The joint Fourier transform data picked up by the capture device 130 is applied to the processor 140. The image on the screen 121 resulting from the application of the reference and scene images at the lens 120 is an analog interference pattern. Information derived from this pattern is to be applied to the binary SLMs 101,102 for a second pass, and hence it is necessary to decide which of the binary levels is represented at each pixel of captured data. To do this, the processor 140 allots to each of the pixels a brightness value of 1 or 0 according to some pre-established criterion. The output 141 of the processor 140 conveys the binary information to the SLMs 101, 102. There the information is substituted for the reference and scene image information as new image data. Light 110 is then applied to the new image data displayed on the SLMs 101, 102. Again the light is passed through the Fourier lens 120 to be incident on the screen 121. The capture device 130 picks up the image data which now represents the correlation between the two original input images, namely the reference and scene images originally applied to the SLMs 101, 102. The correlation data typically consists of two non-central bright spots symmetrical about the centre and a central bright spot. The central bright spot is the zero-order, i.e. undiffracted content, of the joint power spectrum. For the purpose of determining the cross-correlation of the two original images, the zero-order may be regarded as unwanted. It may of course be useful in other respects.
The data picked up by the capture device 130 is applied again to the processor 140 which processes the image to extract information from the non-central peaks, outputting this information over the second output 142 as the desired correlation data.
Referring now to Figure 1, a joint transform correlator 1 receives laser light from an optical fibre 2 launched into free-space so as to provide a divergent beam 3. The divergent beam 3 is incident upon a collimating lens 4 disposed so that its focal point is coincident with the end of the fibre 2. Other methods of launching coherent light may be substituted for the arrangement shown.

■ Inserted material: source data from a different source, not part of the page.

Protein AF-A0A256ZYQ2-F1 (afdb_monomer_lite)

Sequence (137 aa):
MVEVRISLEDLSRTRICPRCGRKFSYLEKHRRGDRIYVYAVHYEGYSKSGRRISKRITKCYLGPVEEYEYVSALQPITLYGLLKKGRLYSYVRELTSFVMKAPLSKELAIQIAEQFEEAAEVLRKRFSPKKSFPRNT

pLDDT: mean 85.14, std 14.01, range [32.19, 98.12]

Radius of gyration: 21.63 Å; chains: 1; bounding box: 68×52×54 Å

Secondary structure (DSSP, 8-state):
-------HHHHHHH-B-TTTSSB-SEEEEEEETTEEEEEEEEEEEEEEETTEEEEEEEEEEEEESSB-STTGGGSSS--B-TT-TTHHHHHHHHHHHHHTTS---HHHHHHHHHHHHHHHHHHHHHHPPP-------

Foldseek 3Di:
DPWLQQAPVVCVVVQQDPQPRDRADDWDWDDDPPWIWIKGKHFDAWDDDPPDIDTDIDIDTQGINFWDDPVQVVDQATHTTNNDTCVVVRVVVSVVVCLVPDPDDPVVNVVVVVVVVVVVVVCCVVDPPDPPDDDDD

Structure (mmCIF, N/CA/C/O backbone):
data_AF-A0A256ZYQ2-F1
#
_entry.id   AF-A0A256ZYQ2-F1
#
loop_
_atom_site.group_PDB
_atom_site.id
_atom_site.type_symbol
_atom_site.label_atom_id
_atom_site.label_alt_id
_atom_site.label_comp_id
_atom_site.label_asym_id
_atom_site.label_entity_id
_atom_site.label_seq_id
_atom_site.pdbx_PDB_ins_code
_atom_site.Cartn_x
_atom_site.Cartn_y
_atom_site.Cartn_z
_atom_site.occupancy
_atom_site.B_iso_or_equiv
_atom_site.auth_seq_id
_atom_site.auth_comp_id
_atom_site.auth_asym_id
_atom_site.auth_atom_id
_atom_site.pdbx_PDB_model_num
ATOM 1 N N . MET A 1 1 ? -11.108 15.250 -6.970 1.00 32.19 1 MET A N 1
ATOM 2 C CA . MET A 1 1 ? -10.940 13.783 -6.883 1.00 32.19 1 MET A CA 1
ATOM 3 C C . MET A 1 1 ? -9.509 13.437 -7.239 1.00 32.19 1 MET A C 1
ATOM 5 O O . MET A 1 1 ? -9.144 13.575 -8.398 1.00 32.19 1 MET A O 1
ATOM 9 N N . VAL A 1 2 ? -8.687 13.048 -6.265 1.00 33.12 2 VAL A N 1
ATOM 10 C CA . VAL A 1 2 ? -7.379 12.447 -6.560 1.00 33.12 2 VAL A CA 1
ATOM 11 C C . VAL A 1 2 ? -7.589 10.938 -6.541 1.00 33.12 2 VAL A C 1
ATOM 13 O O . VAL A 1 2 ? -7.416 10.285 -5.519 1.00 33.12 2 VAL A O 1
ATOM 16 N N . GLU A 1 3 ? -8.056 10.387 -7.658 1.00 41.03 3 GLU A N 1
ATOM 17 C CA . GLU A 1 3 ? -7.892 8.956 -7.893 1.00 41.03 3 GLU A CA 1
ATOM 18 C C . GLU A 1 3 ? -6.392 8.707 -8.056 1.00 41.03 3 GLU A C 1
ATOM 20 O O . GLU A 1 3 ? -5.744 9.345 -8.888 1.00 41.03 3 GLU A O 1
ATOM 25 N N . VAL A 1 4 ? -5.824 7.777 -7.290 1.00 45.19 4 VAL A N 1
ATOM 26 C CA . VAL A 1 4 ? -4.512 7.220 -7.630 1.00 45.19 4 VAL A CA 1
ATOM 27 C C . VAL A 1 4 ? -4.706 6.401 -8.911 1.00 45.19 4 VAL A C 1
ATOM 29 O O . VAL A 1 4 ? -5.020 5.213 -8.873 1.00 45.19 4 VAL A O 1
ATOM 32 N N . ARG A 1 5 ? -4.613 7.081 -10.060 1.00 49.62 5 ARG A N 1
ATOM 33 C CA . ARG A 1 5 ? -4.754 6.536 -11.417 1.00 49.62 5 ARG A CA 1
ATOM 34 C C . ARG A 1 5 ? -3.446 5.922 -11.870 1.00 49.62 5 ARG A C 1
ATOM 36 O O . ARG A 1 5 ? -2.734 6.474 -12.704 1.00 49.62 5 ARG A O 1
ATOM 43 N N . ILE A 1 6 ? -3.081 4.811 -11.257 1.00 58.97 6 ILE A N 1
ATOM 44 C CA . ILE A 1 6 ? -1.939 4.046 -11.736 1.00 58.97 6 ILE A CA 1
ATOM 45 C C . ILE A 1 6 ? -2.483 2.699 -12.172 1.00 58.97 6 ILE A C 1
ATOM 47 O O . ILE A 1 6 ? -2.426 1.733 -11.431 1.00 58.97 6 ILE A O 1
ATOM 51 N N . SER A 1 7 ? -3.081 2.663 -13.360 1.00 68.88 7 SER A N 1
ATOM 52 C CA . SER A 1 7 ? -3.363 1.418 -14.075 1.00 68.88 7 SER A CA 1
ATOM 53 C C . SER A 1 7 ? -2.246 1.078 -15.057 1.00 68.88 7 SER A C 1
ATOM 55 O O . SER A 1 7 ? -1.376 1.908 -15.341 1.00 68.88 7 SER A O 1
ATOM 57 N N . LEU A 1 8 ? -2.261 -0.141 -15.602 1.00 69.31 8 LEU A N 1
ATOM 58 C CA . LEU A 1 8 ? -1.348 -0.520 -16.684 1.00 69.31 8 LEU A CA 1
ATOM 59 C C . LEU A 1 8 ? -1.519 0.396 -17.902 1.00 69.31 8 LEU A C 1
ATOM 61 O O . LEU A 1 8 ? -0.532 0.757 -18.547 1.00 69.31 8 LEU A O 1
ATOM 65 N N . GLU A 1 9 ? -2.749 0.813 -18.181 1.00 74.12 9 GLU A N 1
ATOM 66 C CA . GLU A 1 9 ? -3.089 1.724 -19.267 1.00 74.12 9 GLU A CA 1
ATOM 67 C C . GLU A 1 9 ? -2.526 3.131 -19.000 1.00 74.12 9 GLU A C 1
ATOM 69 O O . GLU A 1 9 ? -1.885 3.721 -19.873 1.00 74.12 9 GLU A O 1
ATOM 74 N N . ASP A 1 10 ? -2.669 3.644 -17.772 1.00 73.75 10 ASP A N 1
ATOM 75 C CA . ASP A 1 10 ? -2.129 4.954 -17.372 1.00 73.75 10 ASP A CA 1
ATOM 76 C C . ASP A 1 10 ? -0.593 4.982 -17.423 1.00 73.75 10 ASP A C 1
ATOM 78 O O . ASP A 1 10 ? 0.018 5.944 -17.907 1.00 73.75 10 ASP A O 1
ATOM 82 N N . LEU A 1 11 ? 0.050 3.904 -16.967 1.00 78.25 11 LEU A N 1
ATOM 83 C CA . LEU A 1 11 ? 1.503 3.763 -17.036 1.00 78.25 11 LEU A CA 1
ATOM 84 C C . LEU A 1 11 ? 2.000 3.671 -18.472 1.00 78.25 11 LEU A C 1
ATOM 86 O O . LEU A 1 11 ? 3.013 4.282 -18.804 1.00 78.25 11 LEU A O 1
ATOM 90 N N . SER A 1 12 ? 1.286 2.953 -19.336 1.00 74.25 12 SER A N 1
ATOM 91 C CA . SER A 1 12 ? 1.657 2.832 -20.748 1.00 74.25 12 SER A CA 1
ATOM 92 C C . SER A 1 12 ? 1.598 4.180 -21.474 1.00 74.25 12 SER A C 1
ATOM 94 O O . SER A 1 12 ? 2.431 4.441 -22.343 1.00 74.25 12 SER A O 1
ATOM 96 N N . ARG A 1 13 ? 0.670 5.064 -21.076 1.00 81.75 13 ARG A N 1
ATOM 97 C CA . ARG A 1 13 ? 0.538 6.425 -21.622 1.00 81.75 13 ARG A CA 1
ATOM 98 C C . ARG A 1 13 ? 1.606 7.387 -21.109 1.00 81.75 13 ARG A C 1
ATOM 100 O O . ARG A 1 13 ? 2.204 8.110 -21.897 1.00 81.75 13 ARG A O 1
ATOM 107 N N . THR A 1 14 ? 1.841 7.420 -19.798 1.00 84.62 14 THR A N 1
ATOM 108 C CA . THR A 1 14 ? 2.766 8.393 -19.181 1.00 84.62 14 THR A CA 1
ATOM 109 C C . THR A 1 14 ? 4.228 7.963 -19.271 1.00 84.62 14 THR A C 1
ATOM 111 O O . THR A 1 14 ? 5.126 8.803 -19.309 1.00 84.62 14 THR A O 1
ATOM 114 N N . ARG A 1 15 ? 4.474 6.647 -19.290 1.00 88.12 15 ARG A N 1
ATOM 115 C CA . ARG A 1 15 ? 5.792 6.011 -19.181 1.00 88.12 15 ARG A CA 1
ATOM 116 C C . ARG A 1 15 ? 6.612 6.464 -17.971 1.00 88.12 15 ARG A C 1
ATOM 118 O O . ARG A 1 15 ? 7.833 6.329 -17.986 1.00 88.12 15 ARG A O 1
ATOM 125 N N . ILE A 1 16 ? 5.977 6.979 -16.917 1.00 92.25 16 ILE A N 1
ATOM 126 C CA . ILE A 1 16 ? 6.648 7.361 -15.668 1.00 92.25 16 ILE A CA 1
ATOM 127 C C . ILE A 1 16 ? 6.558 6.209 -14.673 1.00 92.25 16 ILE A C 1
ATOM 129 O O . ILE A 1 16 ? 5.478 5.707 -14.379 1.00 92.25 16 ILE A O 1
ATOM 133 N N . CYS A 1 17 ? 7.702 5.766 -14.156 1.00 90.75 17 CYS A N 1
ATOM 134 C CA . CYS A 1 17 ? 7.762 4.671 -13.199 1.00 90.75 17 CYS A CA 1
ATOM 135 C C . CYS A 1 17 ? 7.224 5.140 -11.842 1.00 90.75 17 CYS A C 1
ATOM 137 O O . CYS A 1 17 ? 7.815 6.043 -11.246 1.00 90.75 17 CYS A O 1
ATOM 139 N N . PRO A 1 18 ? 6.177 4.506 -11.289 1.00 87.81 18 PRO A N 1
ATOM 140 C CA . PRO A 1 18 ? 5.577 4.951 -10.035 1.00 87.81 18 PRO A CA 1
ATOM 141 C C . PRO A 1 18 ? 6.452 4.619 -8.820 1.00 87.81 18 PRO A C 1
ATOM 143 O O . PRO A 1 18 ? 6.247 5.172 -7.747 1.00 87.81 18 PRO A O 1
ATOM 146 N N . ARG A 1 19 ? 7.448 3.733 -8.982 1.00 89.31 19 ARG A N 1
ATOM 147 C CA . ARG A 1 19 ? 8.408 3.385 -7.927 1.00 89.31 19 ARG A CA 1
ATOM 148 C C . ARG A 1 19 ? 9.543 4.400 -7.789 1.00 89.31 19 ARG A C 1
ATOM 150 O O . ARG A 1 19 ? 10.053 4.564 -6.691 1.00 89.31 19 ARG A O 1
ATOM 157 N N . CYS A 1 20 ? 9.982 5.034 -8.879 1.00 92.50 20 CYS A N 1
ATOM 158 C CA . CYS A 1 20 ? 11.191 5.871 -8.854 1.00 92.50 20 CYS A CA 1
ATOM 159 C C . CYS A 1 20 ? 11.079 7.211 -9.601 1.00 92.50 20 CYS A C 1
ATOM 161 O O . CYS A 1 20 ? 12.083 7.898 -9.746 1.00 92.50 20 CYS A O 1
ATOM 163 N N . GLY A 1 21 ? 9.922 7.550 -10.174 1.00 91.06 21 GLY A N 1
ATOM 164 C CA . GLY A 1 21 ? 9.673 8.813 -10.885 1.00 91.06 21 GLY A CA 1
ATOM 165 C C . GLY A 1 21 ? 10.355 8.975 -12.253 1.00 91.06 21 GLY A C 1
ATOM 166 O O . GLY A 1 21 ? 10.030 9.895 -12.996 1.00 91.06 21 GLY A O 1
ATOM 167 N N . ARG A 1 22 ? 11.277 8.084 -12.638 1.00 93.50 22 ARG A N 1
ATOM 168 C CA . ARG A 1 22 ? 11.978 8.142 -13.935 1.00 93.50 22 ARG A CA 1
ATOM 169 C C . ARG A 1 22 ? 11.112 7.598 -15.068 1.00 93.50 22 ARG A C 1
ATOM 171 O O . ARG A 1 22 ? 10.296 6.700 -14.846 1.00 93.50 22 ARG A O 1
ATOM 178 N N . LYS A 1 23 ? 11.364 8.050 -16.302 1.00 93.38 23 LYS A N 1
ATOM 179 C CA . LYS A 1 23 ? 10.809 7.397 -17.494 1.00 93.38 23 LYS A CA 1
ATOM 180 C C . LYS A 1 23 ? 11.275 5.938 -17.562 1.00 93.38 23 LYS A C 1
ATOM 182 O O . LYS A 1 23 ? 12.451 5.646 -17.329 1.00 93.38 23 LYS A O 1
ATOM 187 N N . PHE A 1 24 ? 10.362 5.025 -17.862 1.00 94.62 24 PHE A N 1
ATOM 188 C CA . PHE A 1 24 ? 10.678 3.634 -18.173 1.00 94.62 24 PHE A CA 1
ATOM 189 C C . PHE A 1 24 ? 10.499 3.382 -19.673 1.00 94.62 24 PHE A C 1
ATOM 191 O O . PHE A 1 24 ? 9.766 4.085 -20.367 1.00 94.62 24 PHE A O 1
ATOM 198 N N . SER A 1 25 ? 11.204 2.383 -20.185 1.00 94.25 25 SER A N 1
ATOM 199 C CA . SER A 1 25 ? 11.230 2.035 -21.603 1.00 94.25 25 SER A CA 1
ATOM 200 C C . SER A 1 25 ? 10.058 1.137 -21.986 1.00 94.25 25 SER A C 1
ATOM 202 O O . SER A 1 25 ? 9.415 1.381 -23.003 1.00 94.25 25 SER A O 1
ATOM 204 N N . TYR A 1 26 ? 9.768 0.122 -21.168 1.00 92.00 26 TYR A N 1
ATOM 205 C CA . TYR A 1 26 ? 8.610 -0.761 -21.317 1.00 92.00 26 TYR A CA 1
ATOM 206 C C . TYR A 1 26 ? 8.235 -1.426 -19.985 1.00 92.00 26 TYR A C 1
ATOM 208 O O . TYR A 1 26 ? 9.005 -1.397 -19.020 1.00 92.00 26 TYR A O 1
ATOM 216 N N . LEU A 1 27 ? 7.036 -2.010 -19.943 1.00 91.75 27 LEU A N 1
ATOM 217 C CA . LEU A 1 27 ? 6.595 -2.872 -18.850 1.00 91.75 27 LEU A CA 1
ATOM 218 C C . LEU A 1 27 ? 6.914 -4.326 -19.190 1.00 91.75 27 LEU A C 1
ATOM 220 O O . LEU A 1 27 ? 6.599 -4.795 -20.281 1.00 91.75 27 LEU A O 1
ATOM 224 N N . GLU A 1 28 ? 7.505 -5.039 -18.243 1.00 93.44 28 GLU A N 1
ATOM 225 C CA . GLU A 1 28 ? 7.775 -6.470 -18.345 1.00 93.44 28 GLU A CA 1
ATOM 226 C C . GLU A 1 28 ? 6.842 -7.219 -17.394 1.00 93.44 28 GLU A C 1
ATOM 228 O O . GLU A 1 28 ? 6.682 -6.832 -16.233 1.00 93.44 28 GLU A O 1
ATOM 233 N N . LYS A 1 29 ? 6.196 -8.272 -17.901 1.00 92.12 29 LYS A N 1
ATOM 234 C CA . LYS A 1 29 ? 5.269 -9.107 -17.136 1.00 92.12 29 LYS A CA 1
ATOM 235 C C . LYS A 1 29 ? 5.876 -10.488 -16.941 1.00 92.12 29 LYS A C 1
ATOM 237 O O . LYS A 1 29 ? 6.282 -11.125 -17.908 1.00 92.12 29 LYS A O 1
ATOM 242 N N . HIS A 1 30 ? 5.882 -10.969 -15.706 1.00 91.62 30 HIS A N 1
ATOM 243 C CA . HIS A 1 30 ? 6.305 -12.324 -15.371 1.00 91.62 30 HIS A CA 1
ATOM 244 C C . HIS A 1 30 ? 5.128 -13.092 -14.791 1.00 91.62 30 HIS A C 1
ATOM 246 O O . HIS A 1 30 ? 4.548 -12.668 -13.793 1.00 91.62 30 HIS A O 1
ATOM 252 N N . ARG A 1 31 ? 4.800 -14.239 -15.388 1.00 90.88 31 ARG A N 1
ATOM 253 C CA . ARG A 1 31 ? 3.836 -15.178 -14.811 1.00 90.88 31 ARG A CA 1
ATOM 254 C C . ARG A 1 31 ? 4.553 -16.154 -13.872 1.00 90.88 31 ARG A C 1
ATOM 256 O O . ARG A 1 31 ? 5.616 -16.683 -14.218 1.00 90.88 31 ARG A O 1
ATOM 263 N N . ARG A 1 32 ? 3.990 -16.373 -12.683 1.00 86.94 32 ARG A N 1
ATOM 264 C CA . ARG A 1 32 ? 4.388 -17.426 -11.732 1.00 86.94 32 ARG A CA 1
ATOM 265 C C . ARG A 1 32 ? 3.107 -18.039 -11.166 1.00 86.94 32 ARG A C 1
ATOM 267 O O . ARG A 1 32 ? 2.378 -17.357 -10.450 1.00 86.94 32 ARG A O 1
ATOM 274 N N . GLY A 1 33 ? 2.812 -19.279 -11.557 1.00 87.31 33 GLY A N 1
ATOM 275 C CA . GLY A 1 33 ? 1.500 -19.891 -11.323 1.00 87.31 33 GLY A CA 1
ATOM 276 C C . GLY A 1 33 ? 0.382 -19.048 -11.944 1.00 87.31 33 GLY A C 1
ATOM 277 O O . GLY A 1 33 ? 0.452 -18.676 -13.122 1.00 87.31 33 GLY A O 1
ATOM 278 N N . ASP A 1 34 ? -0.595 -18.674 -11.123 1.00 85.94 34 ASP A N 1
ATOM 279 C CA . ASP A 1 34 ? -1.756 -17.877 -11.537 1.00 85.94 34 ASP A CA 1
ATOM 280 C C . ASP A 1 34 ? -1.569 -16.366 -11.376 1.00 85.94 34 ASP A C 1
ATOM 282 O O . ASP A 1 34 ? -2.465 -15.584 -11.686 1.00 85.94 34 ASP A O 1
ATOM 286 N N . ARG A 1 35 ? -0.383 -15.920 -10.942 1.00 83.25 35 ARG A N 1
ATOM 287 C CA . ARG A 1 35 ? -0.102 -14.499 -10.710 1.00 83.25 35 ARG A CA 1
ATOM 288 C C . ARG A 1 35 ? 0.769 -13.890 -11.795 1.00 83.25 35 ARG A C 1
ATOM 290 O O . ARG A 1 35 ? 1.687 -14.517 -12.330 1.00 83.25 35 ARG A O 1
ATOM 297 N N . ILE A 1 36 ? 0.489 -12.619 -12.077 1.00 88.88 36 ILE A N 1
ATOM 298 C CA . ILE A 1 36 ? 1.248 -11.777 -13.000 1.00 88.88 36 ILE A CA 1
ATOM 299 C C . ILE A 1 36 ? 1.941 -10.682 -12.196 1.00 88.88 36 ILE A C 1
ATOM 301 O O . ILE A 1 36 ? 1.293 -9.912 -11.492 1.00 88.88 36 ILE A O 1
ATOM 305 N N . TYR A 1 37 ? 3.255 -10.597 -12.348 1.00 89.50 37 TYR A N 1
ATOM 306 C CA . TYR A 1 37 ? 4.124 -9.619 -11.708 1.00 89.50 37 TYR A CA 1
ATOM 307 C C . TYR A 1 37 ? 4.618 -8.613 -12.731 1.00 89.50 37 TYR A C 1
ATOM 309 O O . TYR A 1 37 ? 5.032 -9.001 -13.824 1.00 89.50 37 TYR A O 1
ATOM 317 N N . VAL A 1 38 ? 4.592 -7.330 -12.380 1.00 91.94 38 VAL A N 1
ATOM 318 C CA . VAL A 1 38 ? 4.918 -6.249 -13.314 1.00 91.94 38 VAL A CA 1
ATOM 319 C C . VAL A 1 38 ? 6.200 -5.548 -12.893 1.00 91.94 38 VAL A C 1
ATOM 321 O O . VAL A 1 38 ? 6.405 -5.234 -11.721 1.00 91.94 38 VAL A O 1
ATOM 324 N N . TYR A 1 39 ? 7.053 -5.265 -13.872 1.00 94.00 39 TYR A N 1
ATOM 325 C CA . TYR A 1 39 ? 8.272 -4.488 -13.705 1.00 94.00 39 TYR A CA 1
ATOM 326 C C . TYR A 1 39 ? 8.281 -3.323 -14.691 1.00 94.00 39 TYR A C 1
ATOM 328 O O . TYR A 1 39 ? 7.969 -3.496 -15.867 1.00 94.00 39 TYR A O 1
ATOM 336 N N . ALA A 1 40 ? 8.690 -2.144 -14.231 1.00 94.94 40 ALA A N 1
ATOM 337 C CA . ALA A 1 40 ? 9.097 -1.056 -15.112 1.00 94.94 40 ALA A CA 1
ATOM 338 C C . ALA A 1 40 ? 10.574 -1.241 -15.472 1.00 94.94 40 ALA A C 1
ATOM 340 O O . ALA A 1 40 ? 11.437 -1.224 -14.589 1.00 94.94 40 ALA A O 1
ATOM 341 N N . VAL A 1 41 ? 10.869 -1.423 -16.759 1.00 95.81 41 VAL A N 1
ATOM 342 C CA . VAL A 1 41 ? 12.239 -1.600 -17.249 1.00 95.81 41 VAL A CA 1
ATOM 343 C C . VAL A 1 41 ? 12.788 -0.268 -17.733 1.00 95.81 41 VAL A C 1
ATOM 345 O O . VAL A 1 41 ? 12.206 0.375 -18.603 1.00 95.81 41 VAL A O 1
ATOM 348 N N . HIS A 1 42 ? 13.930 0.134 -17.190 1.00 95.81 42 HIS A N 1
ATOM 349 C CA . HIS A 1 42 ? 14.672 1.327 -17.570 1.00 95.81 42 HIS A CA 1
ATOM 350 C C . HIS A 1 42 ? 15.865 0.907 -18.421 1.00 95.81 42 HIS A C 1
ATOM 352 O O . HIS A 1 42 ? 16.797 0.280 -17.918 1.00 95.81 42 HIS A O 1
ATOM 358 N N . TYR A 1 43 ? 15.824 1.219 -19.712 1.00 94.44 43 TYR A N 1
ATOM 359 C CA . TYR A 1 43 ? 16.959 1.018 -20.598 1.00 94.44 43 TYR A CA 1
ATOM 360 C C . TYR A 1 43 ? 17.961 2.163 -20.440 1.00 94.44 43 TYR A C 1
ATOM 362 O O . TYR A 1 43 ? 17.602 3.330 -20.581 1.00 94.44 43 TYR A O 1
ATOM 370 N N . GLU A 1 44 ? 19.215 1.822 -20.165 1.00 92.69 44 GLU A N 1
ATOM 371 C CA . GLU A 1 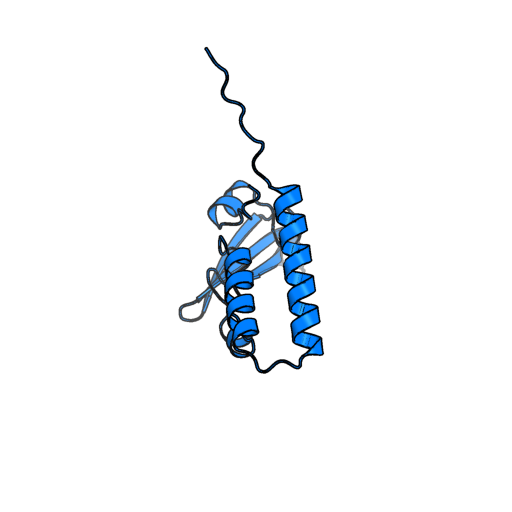44 ? 20.284 2.775 -19.855 1.00 92.69 44 GLU A CA 1
ATOM 372 C C . GLU A 1 44 ? 21.433 2.721 -20.878 1.00 92.69 44 GLU A C 1
ATOM 374 O O . GLU A 1 44 ? 22.552 3.146 -20.596 1.00 92.69 44 GLU A O 1
ATOM 379 N N . GLY A 1 45 ? 21.162 2.184 -22.070 1.00 91.06 45 GLY A N 1
ATOM 380 C CA . GLY A 1 45 ? 22.148 2.026 -23.137 1.00 91.06 45 GLY A CA 1
ATOM 381 C C . GLY A 1 45 ? 22.737 0.618 -23.215 1.00 91.06 45 GLY A C 1
ATOM 382 O O . GLY A 1 45 ? 22.163 -0.354 -22.721 1.00 91.06 45 GLY A O 1
ATOM 383 N N . TYR A 1 46 ? 23.893 0.506 -23.864 1.00 91.50 46 TYR A N 1
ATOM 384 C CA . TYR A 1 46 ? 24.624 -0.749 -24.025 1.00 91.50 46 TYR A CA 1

The collimating lens 4 provides a parallel beam 5 which is incident on a beamsplitter 6 here a polarising beamsplitter, although this is not essential. The polarising beamsplitter 6 is disposed to divert the incident light via 90 degrees to provide a beam of light 7 towards an image production and capture device 8 having an image production portion 8a and an image capture portion 8b arranged in a common plane. The image production and capture device 8 in this embodiment is a combined ferroelectric liquid crystal spatial light modulator (FLCSLM) 8a and CMOS smart pixel sensor array 8b, further described herein with respect to Figures 3,4 and 5. Between the polarising beamsplitter 6 and the device 8 there is a half-wave plate 9 which changes the direction of polarisation of light 7 to output light 7a which is incident on the image production and capture device 8 for alignment with the liquid crystal to inject the liquid crystal axis for binary phase.
The image production portion 8a is pixellated, and as will be later described with respect to Figure 2, has an optically-transparent front electrode 204. In this embodiment, the front electrode 204 is substantially continuous across the whole of the image production and capture device 8. The front electrode 204 is disposed over a ferroelectric liquid crystal layer 203, which is in turn disposed over a reflective aluminium layer 202. The pixels of the image production portion 8a are driven to display a information from a reference image r and a scene image s, the two images being side-by-side and provided in phase terms. That is to say, the data of a binary (black and white) image is formed into counterpart first and second values of phase shift.
The image production and capture device 8 may alternatively be in line with the fibre 2, i.e. beneath the beamsplitter 6. In a further embodiment, image production and capture device s 8 are in both locations. In such an embodiment, the laser light may have two wavelength and filters be disposed in front of each image production and capture device 8.
Light 7a passes into the spatial light modulator through the transparent electrode 204. The phase of the light 7a is changed by the in-plane tilt of the ferroelectric liquid crystal layer 203 within the pixel of concern. The light 7a is reflected by the aluminium electrodes 202 and passes again through the liquid crystal layer 203 and through the transparent electrode 204 to emerge as exiting light 17. The exiting light 17 is shifted in phase with respect to the incident light 7a by either a first amount, or a second amount depending on the voltage between the front electrode 204 and the aluminium electrodes 202. The exiting light 17 passes again through the half-wave plate 9 and is incident on the polarising beamsplitter 6. Due to the effects of the half-wave plate 9, the majority of the light 17 passes straight through the polarising beamsplitter 6 to emerge as light 17a. The light 17a is incident on the reflecting face of a concave curved mirror 10 which has a focal length f₂ and is located such that its focal plane is at the plane of the image production and capture device 8. Thus, collimated light 17a which is incident on the curved mirror 10 is reflected back as reflected light 17b to the image production and capture device 8 as a focussed image. The distribution of light 17b across the image production and capture device 8 is an interference pattern indicative of the Fourier transform of image data provided by the image production portion 8a.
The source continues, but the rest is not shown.